_Information provided_
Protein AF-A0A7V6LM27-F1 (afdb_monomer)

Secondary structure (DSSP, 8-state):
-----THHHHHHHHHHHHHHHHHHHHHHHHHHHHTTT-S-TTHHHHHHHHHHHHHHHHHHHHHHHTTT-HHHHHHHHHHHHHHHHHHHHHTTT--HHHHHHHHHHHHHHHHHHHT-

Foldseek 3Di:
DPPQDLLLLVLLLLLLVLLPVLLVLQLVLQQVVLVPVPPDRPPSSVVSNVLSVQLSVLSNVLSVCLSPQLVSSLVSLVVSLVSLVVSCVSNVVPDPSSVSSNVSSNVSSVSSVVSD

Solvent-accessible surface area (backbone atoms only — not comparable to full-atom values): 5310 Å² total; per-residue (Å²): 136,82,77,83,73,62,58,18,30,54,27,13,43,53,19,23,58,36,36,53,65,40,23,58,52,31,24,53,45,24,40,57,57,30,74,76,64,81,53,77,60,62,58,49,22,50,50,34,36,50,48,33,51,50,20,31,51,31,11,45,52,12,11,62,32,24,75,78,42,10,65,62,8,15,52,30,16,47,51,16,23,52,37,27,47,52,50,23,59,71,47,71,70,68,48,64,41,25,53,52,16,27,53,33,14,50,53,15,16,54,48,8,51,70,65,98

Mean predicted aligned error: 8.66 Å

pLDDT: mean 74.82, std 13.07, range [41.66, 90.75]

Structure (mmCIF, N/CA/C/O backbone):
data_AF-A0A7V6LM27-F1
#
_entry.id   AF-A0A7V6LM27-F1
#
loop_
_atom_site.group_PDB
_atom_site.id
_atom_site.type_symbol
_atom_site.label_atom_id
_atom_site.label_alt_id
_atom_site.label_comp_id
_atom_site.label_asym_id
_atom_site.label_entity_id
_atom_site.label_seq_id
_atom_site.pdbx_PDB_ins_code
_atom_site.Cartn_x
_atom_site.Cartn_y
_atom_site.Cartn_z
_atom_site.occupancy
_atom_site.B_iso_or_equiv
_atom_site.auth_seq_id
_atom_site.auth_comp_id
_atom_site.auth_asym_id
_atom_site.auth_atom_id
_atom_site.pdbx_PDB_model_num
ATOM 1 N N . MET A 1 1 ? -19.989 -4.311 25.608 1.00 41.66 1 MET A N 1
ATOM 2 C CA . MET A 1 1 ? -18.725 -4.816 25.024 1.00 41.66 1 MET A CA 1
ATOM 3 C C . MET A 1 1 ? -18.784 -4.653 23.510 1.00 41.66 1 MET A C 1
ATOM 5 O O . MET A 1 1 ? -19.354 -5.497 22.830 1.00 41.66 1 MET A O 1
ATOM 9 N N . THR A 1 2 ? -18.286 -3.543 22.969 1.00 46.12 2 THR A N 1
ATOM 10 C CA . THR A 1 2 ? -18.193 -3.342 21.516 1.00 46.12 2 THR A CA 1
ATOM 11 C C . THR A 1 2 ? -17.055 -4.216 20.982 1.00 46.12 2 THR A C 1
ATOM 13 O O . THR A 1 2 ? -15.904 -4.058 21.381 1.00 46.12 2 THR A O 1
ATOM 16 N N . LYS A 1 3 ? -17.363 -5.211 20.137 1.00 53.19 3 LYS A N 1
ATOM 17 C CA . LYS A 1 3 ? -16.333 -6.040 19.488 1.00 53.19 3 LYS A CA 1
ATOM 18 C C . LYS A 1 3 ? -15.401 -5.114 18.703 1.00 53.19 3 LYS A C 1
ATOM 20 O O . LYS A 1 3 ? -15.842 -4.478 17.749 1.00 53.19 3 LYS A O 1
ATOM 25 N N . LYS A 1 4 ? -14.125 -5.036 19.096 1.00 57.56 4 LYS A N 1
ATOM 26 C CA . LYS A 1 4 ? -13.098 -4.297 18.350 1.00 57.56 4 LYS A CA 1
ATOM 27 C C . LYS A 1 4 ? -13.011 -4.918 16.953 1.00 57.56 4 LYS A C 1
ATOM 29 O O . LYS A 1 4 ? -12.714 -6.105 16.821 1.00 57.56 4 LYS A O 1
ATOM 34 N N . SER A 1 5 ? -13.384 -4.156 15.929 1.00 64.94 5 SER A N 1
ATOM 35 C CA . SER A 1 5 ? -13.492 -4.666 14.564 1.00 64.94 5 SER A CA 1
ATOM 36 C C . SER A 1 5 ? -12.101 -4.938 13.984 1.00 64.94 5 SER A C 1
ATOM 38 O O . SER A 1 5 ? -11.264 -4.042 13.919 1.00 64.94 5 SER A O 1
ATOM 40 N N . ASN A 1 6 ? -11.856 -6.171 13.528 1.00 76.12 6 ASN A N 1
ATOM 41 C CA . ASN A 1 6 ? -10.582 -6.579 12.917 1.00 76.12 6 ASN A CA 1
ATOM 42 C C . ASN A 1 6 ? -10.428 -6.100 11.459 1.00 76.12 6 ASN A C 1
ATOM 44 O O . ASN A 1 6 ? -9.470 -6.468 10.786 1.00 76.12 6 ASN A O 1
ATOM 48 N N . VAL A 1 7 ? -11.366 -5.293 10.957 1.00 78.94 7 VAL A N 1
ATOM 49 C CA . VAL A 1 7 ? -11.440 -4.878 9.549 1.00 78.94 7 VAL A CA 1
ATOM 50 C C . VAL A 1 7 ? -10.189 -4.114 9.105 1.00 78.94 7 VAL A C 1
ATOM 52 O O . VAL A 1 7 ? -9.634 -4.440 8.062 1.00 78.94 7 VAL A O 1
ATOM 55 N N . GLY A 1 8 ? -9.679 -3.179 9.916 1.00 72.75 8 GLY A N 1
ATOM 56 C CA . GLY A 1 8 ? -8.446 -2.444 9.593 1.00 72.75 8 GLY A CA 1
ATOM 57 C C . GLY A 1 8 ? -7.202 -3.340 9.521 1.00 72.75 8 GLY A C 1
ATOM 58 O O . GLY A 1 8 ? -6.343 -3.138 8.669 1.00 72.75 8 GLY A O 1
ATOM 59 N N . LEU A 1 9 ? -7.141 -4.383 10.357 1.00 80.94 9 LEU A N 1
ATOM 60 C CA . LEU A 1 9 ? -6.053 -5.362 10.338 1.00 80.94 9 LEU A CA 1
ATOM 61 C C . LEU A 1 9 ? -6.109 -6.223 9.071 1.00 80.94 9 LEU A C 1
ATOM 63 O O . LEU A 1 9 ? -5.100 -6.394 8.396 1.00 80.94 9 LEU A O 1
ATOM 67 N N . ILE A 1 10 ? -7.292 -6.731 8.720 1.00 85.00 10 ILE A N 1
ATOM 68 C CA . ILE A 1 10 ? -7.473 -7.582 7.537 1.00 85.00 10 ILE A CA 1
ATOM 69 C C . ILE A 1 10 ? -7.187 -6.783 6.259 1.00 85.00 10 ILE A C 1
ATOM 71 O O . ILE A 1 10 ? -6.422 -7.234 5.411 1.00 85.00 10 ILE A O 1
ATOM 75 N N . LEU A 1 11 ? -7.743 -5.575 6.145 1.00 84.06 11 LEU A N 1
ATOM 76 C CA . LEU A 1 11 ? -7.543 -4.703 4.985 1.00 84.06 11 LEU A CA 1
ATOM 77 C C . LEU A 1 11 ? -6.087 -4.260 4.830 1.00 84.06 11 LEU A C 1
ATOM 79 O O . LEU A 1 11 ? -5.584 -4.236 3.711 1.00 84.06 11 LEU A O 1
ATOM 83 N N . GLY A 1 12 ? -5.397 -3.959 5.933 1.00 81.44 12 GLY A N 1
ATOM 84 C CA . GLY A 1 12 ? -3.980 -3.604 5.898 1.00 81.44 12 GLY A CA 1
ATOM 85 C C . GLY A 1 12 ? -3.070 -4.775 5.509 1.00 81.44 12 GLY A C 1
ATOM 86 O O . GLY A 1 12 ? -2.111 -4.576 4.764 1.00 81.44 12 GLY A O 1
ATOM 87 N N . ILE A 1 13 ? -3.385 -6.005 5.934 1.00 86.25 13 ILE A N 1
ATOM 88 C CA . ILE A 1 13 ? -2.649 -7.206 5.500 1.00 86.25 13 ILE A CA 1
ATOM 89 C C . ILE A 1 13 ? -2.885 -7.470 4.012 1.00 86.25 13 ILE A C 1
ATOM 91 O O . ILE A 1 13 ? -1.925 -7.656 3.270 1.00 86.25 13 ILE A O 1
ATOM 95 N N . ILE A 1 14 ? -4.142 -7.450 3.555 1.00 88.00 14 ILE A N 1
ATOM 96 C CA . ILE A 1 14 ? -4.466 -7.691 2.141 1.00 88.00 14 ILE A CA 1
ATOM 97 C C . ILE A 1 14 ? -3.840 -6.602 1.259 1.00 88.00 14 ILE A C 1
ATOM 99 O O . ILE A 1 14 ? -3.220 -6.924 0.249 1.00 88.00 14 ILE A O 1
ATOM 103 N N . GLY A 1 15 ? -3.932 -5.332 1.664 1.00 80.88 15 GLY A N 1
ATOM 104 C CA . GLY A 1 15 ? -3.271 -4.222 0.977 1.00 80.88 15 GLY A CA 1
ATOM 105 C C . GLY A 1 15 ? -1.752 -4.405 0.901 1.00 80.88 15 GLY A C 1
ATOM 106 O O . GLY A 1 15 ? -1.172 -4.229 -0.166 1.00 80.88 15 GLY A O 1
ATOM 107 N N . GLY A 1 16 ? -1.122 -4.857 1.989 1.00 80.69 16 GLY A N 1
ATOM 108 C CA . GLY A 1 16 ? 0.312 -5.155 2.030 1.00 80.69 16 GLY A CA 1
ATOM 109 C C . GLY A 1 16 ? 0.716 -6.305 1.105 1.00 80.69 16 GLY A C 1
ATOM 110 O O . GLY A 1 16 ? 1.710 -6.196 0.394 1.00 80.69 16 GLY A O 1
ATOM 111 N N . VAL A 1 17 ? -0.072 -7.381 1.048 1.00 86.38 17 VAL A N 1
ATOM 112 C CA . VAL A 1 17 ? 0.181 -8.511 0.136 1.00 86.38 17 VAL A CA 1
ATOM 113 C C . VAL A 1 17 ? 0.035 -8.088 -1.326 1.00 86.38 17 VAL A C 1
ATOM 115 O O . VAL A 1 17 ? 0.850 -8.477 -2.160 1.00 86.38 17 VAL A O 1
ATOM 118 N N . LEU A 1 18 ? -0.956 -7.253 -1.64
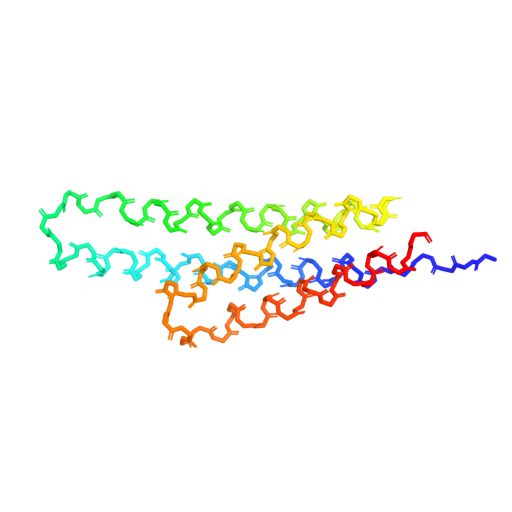4 1.00 85.00 18 LEU A N 1
ATOM 119 C CA . LEU A 1 18 ? -1.166 -6.743 -3.003 1.00 85.00 18 LEU A CA 1
ATOM 120 C C . LEU A 1 18 ? -0.076 -5.767 -3.459 1.00 85.00 18 LEU A C 1
ATOM 122 O O . LEU A 1 18 ? 0.125 -5.608 -4.661 1.00 85.00 18 LEU A O 1
ATOM 126 N N . LEU A 1 19 ? 0.658 -5.154 -2.528 1.00 80.25 19 LEU A N 1
ATOM 127 C CA . LEU A 1 19 ? 1.829 -4.349 -2.864 1.00 80.25 19 LEU A CA 1
ATOM 128 C C . LEU A 1 19 ? 3.023 -5.204 -3.305 1.00 80.25 19 LEU A C 1
ATOM 130 O O . LEU A 1 19 ? 3.820 -4.709 -4.092 1.00 80.25 19 LEU A O 1
ATOM 134 N N . ILE A 1 20 ? 3.129 -6.475 -2.888 1.00 80.25 20 ILE A N 1
ATOM 135 C CA . IL
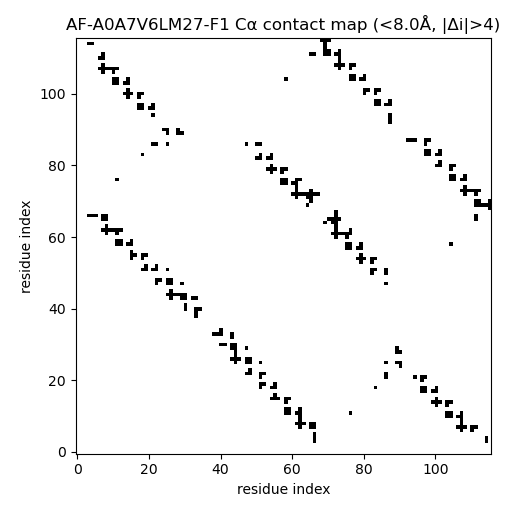E A 1 20 ? 4.289 -7.340 -3.186 1.00 80.25 20 ILE A CA 1
ATOM 136 C C . ILE A 1 20 ? 4.510 -7.516 -4.701 1.00 80.25 20 ILE A C 1
ATOM 138 O O . ILE A 1 20 ? 5.615 -7.221 -5.157 1.00 80.25 20 ILE A O 1
ATOM 142 N N . PRO A 1 21 ? 3.508 -7.909 -5.522 1.00 77.50 21 PRO A N 1
ATOM 143 C CA . PRO A 1 21 ? 3.664 -7.930 -6.980 1.00 77.50 21 PRO A CA 1
ATOM 144 C C . PRO A 1 21 ? 3.987 -6.547 -7.563 1.00 77.50 21 PRO A C 1
ATOM 146 O O . PRO A 1 21 ? 4.710 -6.436 -8.552 1.00 77.50 21 PRO A O 1
ATOM 149 N N . GLY A 1 22 ? 3.477 -5.487 -6.926 1.00 67.94 22 GLY A N 1
ATOM 150 C CA . GLY A 1 22 ? 3.753 -4.100 -7.285 1.00 67.94 22 GLY A CA 1
ATOM 151 C C . GLY A 1 22 ? 5.234 -3.733 -7.180 1.00 67.94 22 GLY A C 1
ATOM 152 O O . GLY A 1 22 ? 5.731 -3.066 -8.082 1.00 67.94 22 GLY A O 1
ATOM 153 N N . ILE A 1 23 ? 5.948 -4.240 -6.164 1.00 69.38 23 ILE A N 1
ATOM 154 C CA . ILE A 1 23 ? 7.400 -4.035 -5.978 1.00 69.38 23 ILE A CA 1
ATOM 155 C C . ILE A 1 23 ? 8.190 -4.581 -7.169 1.00 69.38 23 ILE A C 1
ATOM 157 O O . ILE A 1 23 ? 9.101 -3.928 -7.675 1.00 69.38 23 ILE A O 1
ATOM 161 N N . PHE A 1 24 ? 7.833 -5.777 -7.642 1.00 67.62 24 PHE A N 1
ATOM 162 C CA . PHE A 1 24 ? 8.487 -6.367 -8.808 1.00 67.62 24 PHE A CA 1
ATOM 163 C C . PHE A 1 24 ? 8.184 -5.557 -10.071 1.00 67.62 24 PHE A C 1
ATOM 165 O O . PHE A 1 24 ? 9.074 -5.342 -10.890 1.00 67.62 24 PHE A O 1
ATOM 172 N N . CYS A 1 25 ? 6.960 -5.043 -10.204 1.00 65.06 25 CYS A N 1
ATOM 173 C CA . CYS A 1 25 ? 6.559 -4.246 -11.358 1.00 65.06 25 CYS A CA 1
ATOM 174 C C . CYS A 1 25 ? 7.247 -2.867 -11.390 1.00 65.06 25 CYS A C 1
ATOM 176 O O . CYS A 1 25 ? 7.702 -2.440 -12.450 1.00 65.06 25 CYS A O 1
ATOM 178 N N . THR A 1 26 ? 7.384 -2.182 -10.250 1.00 61.12 26 THR A N 1
ATOM 179 C CA . THR A 1 26 ? 8.092 -0.892 -10.163 1.00 61.12 26 THR A CA 1
ATOM 180 C C . THR A 1 26 ? 9.603 -1.046 -10.300 1.00 61.12 26 THR A C 1
ATOM 182 O O . THR A 1 26 ? 10.231 -0.180 -10.904 1.00 61.12 26 THR A O 1
ATOM 185 N N . ALA A 1 27 ? 10.190 -2.149 -9.826 1.00 59.88 27 ALA A N 1
ATOM 186 C CA . ALA A 1 27 ? 11.599 -2.465 -10.065 1.00 59.88 27 ALA A CA 1
ATOM 187 C C . ALA A 1 27 ? 11.886 -2.723 -
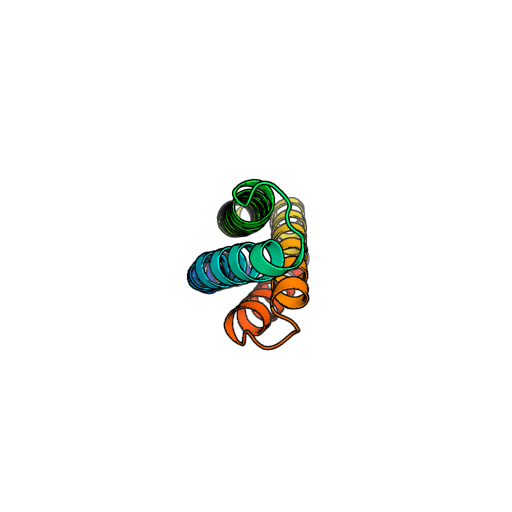11.558 1.00 59.88 27 ALA A C 1
ATOM 189 O O . ALA A 1 27 ? 12.886 -2.237 -12.083 1.00 59.88 27 ALA A O 1
ATOM 190 N N . CYS A 1 28 ? 10.982 -3.415 -12.266 1.00 58.34 28 CYS A N 1
ATOM 191 C CA . CYS A 1 28 ? 11.109 -3.653 -13.709 1.00 58.34 28 CYS A CA 1
ATOM 192 C C . CYS A 1 28 ? 10.974 -2.361 -14.528 1.00 58.34 28 CYS A C 1
ATOM 194 O O . CYS A 1 28 ? 11.729 -2.151 -15.475 1.00 58.34 28 CYS A O 1
ATOM 196 N N . ILE A 1 29 ? 10.031 -1.485 -14.167 1.00 58.34 29 ILE A N 1
ATOM 197 C CA . ILE A 1 29 ? 9.826 -0.208 -14.867 1.00 58.34 29 ILE A CA 1
ATOM 198 C C . ILE A 1 29 ? 10.944 0.787 -14.531 1.00 58.34 29 ILE A C 1
ATOM 200 O O . ILE A 1 29 ? 11.396 1.499 -15.421 1.00 58.34 29 ILE A O 1
ATOM 204 N N . GLY A 1 30 ? 11.447 0.798 -13.292 1.00 52.44 30 GLY A N 1
ATOM 205 C CA . GLY A 1 30 ? 12.618 1.588 -12.904 1.00 52.44 30 GLY A CA 1
ATOM 206 C C . GLY A 1 30 ? 13.866 1.193 -13.694 1.00 52.44 30 GLY A C 1
ATOM 207 O O . GLY A 1 30 ? 14.554 2.068 -14.206 1.00 52.44 30 GLY A O 1
ATOM 208 N N . ALA A 1 31 ? 14.094 -0.111 -13.889 1.00 53.62 31 ALA A N 1
ATOM 209 C CA . ALA A 1 31 ? 15.161 -0.609 -14.758 1.00 53.62 31 ALA A CA 1
ATOM 210 C C . ALA A 1 31 ? 14.935 -0.252 -16.242 1.00 53.62 31 ALA A C 1
ATOM 212 O O . ALA A 1 31 ? 15.884 0.079 -16.944 1.00 53.62 31 ALA A O 1
ATOM 213 N N . ALA A 1 32 ? 13.687 -0.274 -16.727 1.00 50.22 32 ALA A N 1
ATOM 214 C CA . ALA A 1 32 ? 13.357 0.086 -18.110 1.00 50.22 32 ALA A CA 1
ATOM 215 C C . ALA A 1 32 ? 13.459 1.599 -18.393 1.00 50.22 32 ALA A C 1
ATOM 217 O O . ALA A 1 32 ? 13.860 1.990 -19.487 1.00 50.22 32 ALA A O 1
ATOM 218 N N . ALA A 1 33 ? 13.125 2.451 -17.420 1.00 48.88 33 ALA A N 1
ATOM 219 C CA . ALA A 1 33 ? 13.279 3.903 -17.512 1.00 4
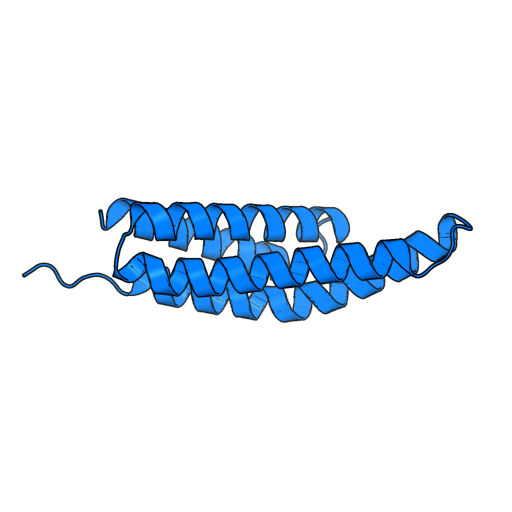8.88 33 ALA A CA 1
ATOM 220 C C . ALA A 1 33 ? 14.759 4.332 -17.482 1.00 48.88 33 ALA A C 1
ATOM 222 O O . ALA A 1 33 ? 15.116 5.345 -18.085 1.00 48.88 33 ALA A O 1
ATOM 223 N N . ASP A 1 34 ? 15.627 3.535 -16.848 1.00 50.97 34 ASP A N 1
ATOM 224 C CA . ASP A 1 34 ? 17.075 3.769 -16.800 1.00 50.97 34 ASP A CA 1
ATOM 225 C C . ASP A 1 34 ? 17.762 3.527 -18.161 1.00 50.97 34 ASP A C 1
ATOM 227 O O . ASP A 1 34 ? 18.678 4.263 -18.532 1.00 50.97 34 ASP A O 1
ATOM 231 N N . ILE A 1 35 ? 17.234 2.607 -18.986 1.00 48.16 35 ILE A N 1
ATOM 232 C CA . ILE A 1 35 ? 17.722 2.339 -20.358 1.00 48.16 35 ILE A CA 1
ATOM 233 C C . ILE A 1 35 ? 17.645 3.597 -21.250 1.00 48.16 35 ILE A C 1
ATOM 235 O O . ILE A 1 35 ? 18.424 3.736 -22.193 1.00 48.16 35 ILE A O 1
ATOM 239 N N . GLY A 1 36 ? 16.747 4.542 -20.949 1.00 47.56 36 GLY A N 1
ATOM 240 C CA . GLY A 1 36 ? 16.596 5.792 -21.700 1.00 47.56 36 GLY A CA 1
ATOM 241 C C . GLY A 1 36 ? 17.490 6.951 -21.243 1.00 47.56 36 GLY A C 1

_What is required_
Could you restate, word for word, the lines above from the one with "ATOM 174 C C" to the one with "ATOM 179 C CA", both included?

_Solution to this task_
ATOM 174 C C . CYS A 1 25 ? 7.247 -2.867 -11.390 1.00 65.06 25 CYS A C 1
ATOM 176 O O . CYS A 1 25 ? 7.702 -2.440 -12.450 1.00 65.06 25 CYS A O 1
ATOM 178 N N . THR A 1 26 ? 7.384 -2.182 -10.250 1.00 61.12 26 THR A N 1
ATOM 179 C CA . THR A 1 26 ? 8.092 -0.892 -10.163 1.00 61.12 26 THR A CA 1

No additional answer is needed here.